- _DESCRIPTION OF THE TASK_:
For the data below, retype word for word the lines from the one containing "ATOM 101 N N" through the one containing "ATOM 128 O O"; drop the pictures.

┌─ RECORDS SHOWN

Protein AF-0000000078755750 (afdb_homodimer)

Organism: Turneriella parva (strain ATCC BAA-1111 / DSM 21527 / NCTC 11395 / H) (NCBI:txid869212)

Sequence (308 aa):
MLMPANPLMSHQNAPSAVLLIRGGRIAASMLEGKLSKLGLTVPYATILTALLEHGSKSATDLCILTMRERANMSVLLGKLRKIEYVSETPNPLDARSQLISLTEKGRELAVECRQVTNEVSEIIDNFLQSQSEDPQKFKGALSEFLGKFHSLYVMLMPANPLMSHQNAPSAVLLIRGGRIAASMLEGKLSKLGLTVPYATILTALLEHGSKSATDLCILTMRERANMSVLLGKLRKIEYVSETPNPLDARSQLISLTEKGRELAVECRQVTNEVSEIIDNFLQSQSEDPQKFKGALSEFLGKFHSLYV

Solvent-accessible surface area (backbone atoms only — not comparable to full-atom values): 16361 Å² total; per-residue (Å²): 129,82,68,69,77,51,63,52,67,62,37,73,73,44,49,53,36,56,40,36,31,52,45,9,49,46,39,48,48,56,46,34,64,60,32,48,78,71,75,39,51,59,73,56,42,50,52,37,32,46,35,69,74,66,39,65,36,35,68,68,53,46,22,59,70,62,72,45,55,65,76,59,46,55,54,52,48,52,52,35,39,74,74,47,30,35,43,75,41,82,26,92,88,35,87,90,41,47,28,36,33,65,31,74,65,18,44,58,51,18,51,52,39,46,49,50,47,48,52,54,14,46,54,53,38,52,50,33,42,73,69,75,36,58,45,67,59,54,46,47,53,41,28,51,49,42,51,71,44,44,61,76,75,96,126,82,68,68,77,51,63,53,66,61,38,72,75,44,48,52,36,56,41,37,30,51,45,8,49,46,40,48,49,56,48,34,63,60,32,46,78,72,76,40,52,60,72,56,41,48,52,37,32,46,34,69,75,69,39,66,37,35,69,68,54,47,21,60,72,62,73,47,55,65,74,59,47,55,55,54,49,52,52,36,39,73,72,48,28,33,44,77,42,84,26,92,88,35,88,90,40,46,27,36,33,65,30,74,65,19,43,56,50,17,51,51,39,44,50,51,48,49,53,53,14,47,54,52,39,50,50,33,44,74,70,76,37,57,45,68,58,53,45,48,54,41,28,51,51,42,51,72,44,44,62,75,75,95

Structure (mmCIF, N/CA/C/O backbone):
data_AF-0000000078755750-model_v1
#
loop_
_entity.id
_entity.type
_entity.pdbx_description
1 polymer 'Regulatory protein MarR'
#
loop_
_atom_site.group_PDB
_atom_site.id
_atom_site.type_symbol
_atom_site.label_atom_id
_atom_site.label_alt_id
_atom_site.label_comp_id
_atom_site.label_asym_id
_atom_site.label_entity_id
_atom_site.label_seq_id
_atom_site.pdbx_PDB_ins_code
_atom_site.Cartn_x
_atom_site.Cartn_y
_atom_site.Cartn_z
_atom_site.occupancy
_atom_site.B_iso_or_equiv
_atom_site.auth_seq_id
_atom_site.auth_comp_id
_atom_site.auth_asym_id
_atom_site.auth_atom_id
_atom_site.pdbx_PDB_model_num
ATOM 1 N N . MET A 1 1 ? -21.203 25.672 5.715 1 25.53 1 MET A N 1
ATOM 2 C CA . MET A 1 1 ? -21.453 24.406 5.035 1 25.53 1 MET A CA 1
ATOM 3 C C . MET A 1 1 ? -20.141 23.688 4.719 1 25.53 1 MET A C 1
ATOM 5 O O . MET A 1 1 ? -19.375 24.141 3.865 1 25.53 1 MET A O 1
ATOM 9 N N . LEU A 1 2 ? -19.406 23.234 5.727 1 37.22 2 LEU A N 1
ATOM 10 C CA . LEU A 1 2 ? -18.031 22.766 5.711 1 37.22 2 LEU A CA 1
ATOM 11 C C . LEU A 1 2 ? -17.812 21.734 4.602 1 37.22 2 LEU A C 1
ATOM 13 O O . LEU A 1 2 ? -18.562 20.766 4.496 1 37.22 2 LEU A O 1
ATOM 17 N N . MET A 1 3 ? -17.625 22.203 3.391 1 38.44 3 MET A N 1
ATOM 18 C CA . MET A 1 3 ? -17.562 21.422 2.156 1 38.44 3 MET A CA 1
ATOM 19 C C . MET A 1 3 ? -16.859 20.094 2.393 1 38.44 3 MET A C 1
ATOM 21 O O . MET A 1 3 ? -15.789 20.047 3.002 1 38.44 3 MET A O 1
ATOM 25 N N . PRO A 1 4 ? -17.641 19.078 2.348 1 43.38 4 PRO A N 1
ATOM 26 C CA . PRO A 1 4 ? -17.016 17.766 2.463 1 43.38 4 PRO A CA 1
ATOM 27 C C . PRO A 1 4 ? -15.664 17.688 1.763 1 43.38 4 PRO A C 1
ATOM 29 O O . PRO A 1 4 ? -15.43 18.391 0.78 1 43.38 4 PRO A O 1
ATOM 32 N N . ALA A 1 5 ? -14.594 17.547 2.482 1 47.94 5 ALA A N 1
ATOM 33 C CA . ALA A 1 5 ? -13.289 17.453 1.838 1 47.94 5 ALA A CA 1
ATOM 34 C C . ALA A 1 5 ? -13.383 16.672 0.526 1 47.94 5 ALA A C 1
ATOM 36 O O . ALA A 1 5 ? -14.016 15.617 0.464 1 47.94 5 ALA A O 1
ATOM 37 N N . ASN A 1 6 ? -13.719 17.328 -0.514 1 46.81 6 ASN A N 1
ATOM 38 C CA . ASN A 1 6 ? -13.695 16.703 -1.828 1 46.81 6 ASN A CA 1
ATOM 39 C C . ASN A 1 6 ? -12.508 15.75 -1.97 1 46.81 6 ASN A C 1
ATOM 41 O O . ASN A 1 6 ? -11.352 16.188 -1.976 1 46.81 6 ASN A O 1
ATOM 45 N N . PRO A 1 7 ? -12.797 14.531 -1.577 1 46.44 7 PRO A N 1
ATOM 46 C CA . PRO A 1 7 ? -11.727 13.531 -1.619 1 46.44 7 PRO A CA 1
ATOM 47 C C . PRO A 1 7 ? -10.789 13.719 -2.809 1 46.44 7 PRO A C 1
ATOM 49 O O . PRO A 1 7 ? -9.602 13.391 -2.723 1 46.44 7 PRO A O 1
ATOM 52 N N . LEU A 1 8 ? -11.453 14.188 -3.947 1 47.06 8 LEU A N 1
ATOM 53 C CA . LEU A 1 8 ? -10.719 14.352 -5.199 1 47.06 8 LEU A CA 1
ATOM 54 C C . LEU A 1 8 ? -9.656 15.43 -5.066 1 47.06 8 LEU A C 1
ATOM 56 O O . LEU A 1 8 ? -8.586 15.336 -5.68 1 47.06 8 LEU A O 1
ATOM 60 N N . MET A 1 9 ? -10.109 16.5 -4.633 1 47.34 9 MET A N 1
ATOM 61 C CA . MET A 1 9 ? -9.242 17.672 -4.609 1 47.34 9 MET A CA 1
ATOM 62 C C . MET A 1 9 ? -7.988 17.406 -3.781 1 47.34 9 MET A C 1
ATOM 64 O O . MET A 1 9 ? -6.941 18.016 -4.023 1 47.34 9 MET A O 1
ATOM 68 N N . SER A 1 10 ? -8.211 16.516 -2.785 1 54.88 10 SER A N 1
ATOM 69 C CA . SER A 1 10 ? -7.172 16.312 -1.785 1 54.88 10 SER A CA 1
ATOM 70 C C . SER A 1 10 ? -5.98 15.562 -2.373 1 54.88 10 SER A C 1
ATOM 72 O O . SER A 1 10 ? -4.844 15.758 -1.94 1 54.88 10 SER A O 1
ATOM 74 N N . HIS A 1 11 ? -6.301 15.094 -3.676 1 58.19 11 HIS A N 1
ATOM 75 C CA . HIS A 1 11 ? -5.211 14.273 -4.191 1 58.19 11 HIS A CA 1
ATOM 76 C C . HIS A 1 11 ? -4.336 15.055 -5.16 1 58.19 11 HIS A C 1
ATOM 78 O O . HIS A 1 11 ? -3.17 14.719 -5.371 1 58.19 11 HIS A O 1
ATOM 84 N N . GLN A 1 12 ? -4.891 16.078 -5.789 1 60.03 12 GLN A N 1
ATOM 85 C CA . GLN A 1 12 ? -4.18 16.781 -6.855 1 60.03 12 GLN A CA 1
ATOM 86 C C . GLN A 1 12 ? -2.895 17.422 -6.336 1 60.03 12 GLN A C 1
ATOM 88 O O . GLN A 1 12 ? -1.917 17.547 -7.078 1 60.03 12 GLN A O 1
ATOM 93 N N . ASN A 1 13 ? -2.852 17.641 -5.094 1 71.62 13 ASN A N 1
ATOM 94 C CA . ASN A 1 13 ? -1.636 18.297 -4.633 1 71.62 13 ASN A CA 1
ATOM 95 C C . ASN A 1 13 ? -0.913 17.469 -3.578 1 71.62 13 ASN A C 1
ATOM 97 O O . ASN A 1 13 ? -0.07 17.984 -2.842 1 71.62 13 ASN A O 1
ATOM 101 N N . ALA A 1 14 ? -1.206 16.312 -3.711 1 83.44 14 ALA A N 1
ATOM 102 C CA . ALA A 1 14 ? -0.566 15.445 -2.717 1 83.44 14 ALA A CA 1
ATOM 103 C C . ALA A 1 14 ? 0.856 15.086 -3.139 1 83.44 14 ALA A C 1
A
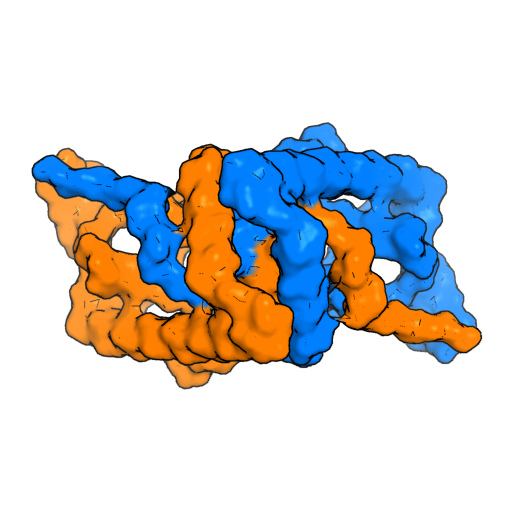TOM 105 O O . ALA A 1 14 ? 1.146 14.969 -4.332 1 83.44 14 ALA A O 1
ATOM 106 N N . PRO A 1 15 ? 1.73 15.008 -2.145 1 89.06 15 PRO A N 1
ATOM 107 C CA . PRO A 1 15 ? 3.096 14.586 -2.467 1 89.06 15 PRO A CA 1
ATOM 108 C C . PRO A 1 15 ? 3.148 13.211 -3.127 1 89.06 15 PRO A C 1
ATOM 110 O O . PRO A 1 15 ? 2.238 12.398 -2.943 1 89.06 15 PRO A O 1
ATOM 113 N N . SER A 1 16 ? 4.16 12.984 -3.957 1 91.75 16 SER A N 1
ATOM 114 C CA . SER A 1 16 ? 4.309 11.766 -4.742 1 91.75 16 SER A CA 1
ATOM 115 C C . SER A 1 16 ? 4.242 10.523 -3.859 1 91.75 16 SER A C 1
ATOM 117 O O . SER A 1 16 ? 3.646 9.516 -4.242 1 91.75 16 SER A O 1
ATOM 119 N N . ALA A 1 17 ? 4.848 10.633 -2.66 1 91.94 17 ALA A N 1
ATOM 120 C CA . ALA A 1 17 ? 4.855 9.5 -1.745 1 91.94 17 ALA A CA 1
ATOM 121 C C . ALA A 1 17 ? 3.434 9.117 -1.335 1 91.94 17 ALA A C 1
ATOM 123 O O . ALA A 1 17 ? 3.078 7.938 -1.324 1 91.94 17 ALA A O 1
ATOM 124 N N . VAL A 1 18 ? 2.611 10.086 -1.105 1 88.75 18 VAL A N 1
ATOM 125 C CA . VAL A 1 18 ? 1.233 9.875 -0.675 1 88.75 18 VAL A CA 1
ATOM 126 C C . VAL A 1 18 ? 0.416 9.297 -1.824 1 88.75 18 VAL A C 1
ATOM 128 O O . VAL A 1 18 ? -0.347 8.344 -1.633 1 88.75 18 VAL A O 1
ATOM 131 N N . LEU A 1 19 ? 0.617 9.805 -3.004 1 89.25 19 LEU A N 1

└─

- _RESULT OF THIS EXERCISE_:
ATOM 101 N N . ALA A 1 14 ? -1.206 16.312 -3.711 1 83.44 14 ALA A N 1
ATOM 102 C CA . ALA A 1 14 ? -0.566 15.445 -2.717 1 83.44 14 ALA A CA 1
ATOM 103 C C . ALA A 1 14 ? 0.856 15.086 -3.139 1 83.44 14 ALA A C 1
A
TOM 105 O O . ALA A 1 14 ? 1.146 14.969 -4.332 1 83.44 14 ALA A O 1
ATOM 106 N N . PRO A 1 15 ? 1.73 15.008 -2.145 1 89.06 15 PRO A N 1
ATOM 107 C CA . PRO A 1 15 ? 3.096 14.586 -2.467 1 89.06 15 PRO A CA 1
ATOM 108 C C . PRO A 1 15 ? 3.148 13.211 -3.127 1 89.06 15 PRO A C 1
ATOM 110 O O . PRO A 1 15 ? 2.238 12.398 -2.943 1 89.06 15 PRO A O 1
ATOM 113 N N . SER A 1 16 ? 4.16 12.984 -3.957 1 91.75 16 SER A N 1
ATOM 114 C CA . SER A 1 16 ? 4.309 11.766 -4.742 1 91.75 16 SER A CA 1
ATOM 115 C C . SER A 1 16 ? 4.242 10.523 -3.859 1 91.75 16 SER A C 1
ATOM 117 O O . SER A 1 16 ? 3.646 9.516 -4.242 1 91.75 16 SER A O 1
ATOM 119 N N . ALA A 1 17 ? 4.848 10.633 -2.66 1 91.94 17 ALA A N 1
ATOM 120 C CA . ALA A 1 17 ? 4.855 9.5 -1.745 1 91.94 17 ALA A CA 1
ATOM 121 C C . ALA A 1 17 ? 3.434 9.117 -1.335 1 91.94 17 ALA A C 1
ATOM 123 O O . ALA A 1 17 ? 3.078 7.938 -1.324 1 91.94 17 ALA A O 1
ATOM 124 N N . VAL A 1 18 ? 2.611 10.086 -1.105 1 88.75 18 VAL A N 1
ATOM 125 C CA . VAL A 1 18 ? 1.233 9.875 -0.675 1 88.75 18 VAL A CA 1
ATOM 126 C C . VAL A 1 18 ? 0.416 9.297 -1.824 1 88.75 18 VAL A C 1
ATOM 128 O O . VAL A 1 18 ? -0.347 8.344 -1.633 1 88.75 18 VAL A O 1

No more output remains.